■ **WORK TO BE COMPLETED**
Repeat only the stretch of lines below that runs from the line with "ATOM 76 C CA" through the line with "ATOM 94 C CA", unaltered.

■ **RECORD EXCERPTS**
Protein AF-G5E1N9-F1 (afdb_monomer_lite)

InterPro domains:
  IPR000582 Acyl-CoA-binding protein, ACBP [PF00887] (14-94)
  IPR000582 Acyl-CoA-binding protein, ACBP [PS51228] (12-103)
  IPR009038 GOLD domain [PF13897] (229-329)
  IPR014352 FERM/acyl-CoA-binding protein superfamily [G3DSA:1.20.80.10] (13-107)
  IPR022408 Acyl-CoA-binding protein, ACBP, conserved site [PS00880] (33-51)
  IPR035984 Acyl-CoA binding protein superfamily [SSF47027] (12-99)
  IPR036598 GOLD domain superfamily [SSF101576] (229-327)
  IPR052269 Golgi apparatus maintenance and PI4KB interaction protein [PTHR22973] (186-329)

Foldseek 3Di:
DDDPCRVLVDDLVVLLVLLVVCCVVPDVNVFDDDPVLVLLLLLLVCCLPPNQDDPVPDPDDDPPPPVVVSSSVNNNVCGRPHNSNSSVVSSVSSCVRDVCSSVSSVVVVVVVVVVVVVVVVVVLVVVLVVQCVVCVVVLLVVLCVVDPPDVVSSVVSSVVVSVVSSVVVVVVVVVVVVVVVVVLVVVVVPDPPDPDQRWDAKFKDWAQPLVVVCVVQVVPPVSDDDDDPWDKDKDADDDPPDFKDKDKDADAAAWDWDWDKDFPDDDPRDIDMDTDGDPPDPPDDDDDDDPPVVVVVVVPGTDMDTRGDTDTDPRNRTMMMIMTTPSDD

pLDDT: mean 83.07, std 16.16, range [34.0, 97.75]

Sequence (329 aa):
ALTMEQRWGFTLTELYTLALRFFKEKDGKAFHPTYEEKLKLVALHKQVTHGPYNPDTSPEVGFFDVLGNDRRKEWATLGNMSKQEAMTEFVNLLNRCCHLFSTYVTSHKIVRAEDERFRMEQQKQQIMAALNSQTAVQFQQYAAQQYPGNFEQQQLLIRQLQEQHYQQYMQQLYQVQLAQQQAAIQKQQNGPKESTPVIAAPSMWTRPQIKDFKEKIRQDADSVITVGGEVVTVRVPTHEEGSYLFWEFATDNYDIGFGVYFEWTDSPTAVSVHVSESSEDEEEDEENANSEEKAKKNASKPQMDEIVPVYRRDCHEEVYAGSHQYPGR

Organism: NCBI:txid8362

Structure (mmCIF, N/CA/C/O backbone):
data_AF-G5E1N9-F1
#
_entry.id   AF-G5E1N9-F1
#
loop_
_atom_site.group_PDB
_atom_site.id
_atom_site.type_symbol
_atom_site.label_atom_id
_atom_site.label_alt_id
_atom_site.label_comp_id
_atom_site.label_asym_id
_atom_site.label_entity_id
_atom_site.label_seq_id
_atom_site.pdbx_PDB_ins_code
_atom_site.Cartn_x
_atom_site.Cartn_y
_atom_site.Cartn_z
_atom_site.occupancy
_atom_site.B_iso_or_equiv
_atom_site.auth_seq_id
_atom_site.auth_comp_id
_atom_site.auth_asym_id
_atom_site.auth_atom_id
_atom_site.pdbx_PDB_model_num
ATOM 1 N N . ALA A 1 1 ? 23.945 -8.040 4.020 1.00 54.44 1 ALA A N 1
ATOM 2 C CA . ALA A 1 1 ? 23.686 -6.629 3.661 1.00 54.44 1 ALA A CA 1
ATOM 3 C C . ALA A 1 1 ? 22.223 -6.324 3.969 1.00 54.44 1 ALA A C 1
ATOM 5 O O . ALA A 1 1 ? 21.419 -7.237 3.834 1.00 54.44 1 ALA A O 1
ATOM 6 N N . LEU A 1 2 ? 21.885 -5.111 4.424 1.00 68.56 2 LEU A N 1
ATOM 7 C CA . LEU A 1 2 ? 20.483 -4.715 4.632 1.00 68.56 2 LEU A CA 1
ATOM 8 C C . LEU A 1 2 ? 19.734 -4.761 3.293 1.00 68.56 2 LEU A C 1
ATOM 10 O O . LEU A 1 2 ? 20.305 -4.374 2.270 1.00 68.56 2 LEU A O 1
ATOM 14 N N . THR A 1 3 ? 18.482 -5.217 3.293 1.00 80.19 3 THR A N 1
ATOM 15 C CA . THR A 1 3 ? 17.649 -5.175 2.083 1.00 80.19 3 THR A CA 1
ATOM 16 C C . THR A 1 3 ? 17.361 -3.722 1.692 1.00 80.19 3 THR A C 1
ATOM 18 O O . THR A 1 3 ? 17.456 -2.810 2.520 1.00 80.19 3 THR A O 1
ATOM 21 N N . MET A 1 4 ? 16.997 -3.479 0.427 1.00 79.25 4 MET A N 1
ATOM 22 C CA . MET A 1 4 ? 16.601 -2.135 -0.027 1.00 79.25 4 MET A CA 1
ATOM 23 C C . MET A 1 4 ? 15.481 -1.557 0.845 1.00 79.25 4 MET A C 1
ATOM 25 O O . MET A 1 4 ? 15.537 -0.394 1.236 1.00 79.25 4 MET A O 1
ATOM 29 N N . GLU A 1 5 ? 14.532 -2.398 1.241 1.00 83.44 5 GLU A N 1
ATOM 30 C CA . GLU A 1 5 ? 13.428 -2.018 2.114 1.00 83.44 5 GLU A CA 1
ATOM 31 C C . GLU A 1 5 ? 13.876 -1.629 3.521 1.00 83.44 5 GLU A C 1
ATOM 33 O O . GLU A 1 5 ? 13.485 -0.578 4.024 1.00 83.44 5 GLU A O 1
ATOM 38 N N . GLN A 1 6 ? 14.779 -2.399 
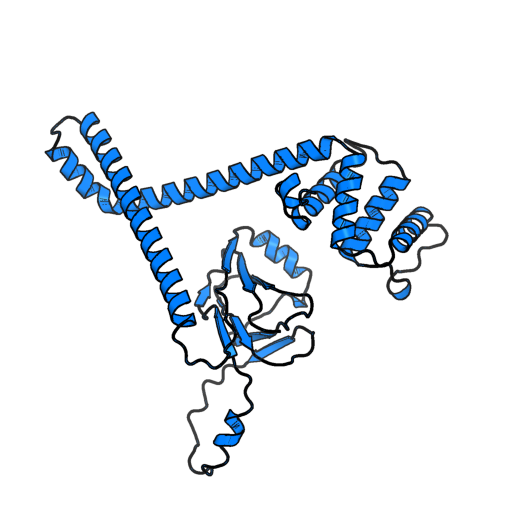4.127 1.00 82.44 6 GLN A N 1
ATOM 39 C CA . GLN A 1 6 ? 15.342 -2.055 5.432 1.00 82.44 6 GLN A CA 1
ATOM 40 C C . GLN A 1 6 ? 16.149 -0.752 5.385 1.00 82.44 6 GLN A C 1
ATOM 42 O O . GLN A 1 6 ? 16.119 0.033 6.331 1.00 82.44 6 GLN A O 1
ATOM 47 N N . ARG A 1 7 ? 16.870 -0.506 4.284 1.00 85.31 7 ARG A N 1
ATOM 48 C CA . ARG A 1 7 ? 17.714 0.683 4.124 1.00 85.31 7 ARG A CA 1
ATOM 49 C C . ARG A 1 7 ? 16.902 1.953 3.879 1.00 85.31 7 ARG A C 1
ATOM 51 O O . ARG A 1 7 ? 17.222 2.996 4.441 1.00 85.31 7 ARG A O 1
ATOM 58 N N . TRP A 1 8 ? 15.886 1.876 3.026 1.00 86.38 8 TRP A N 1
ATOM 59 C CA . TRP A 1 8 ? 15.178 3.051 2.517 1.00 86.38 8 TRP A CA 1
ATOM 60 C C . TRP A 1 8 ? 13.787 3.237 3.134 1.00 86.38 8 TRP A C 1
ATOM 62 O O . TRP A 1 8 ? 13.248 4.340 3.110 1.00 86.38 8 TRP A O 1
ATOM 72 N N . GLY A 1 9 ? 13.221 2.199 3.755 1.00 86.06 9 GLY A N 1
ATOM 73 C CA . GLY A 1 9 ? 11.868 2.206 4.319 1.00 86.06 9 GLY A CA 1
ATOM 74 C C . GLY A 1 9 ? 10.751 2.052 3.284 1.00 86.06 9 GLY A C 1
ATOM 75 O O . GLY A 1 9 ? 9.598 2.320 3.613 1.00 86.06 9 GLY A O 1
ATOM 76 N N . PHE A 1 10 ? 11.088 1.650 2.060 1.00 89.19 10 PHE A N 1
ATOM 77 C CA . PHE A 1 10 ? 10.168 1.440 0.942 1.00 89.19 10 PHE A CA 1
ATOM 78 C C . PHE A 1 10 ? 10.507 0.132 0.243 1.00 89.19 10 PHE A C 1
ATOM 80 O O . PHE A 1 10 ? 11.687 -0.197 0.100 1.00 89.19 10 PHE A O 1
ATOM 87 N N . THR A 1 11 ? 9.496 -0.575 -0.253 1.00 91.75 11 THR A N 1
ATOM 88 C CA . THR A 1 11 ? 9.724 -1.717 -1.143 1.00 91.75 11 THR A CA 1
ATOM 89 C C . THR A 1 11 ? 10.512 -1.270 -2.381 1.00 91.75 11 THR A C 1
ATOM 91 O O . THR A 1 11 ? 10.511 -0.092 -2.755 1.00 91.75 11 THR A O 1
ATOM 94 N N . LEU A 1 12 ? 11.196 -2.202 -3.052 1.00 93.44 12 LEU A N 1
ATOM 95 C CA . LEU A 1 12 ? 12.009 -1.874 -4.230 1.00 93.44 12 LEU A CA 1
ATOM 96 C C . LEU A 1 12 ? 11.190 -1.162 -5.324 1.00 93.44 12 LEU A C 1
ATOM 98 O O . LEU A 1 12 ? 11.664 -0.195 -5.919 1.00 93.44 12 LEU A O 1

==

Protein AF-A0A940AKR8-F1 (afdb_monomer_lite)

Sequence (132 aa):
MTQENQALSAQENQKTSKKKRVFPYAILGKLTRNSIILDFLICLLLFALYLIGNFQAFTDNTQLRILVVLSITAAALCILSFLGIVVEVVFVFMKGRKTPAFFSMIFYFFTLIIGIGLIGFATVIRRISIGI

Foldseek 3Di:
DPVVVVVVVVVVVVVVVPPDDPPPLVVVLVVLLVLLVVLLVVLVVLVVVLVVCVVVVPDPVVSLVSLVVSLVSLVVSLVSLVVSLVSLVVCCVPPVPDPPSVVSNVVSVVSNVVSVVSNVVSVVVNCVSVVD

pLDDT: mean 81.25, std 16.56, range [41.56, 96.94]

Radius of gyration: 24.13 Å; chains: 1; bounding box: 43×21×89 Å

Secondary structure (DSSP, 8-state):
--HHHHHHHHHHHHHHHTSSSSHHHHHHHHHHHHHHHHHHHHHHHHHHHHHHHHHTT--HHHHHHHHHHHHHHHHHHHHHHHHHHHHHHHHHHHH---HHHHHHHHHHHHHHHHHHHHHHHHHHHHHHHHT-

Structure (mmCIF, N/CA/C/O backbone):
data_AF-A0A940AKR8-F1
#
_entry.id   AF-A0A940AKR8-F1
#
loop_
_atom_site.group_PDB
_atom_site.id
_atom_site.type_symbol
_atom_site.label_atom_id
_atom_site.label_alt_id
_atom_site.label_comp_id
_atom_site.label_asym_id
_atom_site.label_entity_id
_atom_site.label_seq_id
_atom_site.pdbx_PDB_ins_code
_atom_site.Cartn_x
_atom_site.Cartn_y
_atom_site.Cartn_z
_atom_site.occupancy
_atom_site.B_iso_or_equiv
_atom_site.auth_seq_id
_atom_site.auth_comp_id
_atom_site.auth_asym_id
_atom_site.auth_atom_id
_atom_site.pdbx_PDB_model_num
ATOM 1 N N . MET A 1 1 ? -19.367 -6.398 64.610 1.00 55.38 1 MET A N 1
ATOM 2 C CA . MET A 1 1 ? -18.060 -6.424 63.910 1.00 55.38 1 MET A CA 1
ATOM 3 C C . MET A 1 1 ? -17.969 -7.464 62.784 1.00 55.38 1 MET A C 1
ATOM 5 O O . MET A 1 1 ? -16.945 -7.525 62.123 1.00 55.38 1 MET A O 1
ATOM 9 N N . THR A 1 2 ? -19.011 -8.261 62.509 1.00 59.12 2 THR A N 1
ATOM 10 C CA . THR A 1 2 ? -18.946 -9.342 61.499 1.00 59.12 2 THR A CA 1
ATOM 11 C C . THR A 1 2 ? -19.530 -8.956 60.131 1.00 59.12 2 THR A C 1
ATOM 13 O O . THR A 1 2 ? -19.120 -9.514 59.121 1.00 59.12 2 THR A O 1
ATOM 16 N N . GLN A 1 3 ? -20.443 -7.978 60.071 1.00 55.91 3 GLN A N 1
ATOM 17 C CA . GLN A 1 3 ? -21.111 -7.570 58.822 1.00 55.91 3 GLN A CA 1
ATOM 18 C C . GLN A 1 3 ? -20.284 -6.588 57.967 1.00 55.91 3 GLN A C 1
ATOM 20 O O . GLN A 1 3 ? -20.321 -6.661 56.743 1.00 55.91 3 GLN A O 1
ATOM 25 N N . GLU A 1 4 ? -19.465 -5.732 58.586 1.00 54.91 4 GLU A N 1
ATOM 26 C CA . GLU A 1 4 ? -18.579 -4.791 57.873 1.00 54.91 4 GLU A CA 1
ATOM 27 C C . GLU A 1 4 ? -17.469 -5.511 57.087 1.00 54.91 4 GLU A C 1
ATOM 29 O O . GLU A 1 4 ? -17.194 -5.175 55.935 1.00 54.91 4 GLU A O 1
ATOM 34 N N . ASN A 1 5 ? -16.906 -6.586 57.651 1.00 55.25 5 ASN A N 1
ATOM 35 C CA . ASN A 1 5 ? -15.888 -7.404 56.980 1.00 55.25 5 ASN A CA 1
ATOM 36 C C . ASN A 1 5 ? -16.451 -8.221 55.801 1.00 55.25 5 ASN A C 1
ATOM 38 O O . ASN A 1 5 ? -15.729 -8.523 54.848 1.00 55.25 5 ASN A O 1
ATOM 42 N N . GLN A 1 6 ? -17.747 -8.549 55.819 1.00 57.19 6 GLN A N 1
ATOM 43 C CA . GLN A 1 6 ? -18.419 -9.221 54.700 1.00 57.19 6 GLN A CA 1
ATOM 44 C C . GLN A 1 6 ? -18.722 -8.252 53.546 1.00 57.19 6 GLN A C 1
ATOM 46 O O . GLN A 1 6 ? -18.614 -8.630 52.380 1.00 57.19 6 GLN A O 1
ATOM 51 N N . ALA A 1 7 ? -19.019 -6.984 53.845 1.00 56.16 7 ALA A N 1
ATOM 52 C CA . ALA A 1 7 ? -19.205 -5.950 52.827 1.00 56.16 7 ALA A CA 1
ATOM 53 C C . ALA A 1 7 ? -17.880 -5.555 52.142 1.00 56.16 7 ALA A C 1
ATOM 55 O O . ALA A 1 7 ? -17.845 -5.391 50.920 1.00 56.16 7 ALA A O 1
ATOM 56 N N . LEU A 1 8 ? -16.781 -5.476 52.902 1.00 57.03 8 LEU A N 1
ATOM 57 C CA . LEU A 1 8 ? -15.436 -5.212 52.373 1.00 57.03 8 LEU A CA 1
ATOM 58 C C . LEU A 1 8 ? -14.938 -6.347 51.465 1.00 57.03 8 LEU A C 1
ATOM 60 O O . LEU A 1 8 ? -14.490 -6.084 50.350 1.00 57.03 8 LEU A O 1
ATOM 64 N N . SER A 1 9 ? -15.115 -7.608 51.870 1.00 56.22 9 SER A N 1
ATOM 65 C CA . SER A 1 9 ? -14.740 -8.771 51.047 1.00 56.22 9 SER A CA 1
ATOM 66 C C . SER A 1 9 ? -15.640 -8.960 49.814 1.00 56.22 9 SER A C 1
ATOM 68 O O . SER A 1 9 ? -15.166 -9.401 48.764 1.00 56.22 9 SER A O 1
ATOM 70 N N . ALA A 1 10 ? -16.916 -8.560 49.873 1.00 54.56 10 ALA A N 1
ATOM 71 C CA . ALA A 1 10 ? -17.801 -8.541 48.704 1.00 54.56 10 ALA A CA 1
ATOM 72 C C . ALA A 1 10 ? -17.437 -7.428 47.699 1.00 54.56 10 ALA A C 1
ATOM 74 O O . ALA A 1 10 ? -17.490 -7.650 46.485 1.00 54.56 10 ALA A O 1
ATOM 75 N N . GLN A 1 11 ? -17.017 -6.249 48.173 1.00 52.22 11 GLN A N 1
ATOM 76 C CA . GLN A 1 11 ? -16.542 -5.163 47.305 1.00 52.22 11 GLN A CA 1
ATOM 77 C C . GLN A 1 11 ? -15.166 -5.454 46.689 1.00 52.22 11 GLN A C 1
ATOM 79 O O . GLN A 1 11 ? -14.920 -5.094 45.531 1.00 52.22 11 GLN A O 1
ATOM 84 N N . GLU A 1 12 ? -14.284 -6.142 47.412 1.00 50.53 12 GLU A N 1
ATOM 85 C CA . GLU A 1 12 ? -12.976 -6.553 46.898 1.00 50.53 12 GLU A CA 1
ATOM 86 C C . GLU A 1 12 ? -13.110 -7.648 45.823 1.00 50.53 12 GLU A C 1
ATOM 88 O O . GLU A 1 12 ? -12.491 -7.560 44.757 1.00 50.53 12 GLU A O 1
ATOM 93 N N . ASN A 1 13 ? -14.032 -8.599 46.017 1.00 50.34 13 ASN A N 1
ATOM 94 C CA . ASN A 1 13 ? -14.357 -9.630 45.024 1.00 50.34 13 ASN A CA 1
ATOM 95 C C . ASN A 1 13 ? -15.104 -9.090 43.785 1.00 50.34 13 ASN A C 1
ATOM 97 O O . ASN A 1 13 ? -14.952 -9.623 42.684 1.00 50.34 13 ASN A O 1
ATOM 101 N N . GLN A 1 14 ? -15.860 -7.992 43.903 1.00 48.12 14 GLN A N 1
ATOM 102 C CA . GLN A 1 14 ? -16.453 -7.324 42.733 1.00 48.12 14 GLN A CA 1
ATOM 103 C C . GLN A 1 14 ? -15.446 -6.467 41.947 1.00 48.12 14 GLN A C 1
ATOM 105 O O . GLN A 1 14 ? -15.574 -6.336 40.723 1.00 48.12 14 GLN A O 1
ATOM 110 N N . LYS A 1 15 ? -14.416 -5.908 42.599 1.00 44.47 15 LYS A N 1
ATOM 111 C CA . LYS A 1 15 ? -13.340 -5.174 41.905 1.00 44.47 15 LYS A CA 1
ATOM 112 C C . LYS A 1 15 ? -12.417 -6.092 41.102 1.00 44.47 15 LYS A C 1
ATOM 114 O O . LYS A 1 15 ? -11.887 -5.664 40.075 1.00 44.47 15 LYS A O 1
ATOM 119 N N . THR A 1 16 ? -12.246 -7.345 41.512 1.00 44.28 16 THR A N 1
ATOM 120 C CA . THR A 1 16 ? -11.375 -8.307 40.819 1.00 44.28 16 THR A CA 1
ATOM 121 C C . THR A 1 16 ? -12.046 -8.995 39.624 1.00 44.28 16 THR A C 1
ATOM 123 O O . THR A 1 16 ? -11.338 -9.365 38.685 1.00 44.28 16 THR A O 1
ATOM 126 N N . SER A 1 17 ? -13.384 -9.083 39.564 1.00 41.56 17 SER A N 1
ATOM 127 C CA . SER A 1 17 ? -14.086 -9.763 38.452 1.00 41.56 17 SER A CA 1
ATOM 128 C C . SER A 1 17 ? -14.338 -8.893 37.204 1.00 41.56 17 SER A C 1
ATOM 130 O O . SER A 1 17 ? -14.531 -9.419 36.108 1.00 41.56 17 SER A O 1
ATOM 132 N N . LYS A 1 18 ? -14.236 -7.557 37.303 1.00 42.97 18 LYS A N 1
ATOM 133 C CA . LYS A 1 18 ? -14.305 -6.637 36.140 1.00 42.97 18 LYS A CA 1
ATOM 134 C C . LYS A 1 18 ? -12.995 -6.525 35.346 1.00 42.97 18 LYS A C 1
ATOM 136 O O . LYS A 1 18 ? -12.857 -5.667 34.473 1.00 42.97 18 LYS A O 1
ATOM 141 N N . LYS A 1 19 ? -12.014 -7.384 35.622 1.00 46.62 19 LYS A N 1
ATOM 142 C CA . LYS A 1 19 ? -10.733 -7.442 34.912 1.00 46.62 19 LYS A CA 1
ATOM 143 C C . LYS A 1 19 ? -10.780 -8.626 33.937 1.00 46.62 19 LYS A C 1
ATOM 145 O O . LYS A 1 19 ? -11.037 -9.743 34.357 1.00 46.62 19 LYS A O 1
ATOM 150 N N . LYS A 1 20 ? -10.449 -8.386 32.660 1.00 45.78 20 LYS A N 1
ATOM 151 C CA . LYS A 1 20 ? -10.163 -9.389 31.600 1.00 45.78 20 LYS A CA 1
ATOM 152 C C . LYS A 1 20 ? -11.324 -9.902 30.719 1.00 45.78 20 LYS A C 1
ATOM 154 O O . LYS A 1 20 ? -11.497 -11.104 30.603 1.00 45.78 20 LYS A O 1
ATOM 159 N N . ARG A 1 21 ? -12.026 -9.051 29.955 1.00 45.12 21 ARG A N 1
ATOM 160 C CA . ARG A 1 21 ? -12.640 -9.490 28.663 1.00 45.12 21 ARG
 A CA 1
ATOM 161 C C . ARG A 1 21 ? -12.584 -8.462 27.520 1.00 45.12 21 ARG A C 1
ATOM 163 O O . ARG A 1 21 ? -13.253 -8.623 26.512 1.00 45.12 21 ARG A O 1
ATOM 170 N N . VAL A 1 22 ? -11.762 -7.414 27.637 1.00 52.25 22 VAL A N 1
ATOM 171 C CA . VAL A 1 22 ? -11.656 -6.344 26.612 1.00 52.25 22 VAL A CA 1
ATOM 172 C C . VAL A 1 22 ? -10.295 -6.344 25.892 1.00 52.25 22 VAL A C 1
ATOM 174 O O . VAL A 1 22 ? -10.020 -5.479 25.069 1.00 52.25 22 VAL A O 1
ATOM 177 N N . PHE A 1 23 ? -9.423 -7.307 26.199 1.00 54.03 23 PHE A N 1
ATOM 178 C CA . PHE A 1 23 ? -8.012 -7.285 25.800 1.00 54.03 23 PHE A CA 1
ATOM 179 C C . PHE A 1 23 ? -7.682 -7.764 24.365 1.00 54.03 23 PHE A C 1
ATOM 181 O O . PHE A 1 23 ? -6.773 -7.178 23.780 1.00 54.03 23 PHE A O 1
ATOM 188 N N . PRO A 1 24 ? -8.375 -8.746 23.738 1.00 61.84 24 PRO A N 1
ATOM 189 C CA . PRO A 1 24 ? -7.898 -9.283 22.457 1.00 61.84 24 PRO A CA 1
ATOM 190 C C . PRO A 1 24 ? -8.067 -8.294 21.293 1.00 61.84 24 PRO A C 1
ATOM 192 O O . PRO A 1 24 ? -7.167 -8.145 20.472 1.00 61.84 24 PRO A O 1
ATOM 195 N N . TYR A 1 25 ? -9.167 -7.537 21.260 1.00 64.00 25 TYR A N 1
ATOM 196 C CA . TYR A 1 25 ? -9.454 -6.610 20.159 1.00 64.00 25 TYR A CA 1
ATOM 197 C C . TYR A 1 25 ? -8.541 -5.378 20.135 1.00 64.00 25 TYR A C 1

■ **SOLUTION TO THIS EXERCISE**
ATOM 76 C CA . GLN A 1 11 ? -16.542 -5.163 47.305 1.00 52.22 11 GLN A CA 1
ATOM 77 C C . GLN A 1 11 ? -15.166 -5.454 46.689 1.00 52.22 11 GLN A C 1
ATOM 79 O O . GLN A 1 11 ? -14.920 -5.094 45.531 1.00 52.22 11 GLN A O 1
ATOM 84 N N . GLU A 1 12 ? -14.284 -6.142 47.412 1.00 50.53 12 GLU A N 1
ATOM 85 C CA . GLU A 1 12 ? -12.976 -6.553 46.898 1.00 50.53 12 GLU A CA 1
ATOM 86 C C . GLU A 1 12 ? -13.110 -7.648 45.823 1.00 50.53 12 GLU A C 1
ATOM 88 O O . GLU A 1 12 ? -12.491 -7.560 44.757 1.00 50.53 12 GLU A O 1
ATOM 93 N N . ASN A 1 13 ? -14.032 -8.599 46.017 1.00 50.34 13 ASN A N 1
ATOM 94 C CA . ASN A 1 13 ? -14.357 -9.630 45.024 1.00 50.34 13 ASN A CA 1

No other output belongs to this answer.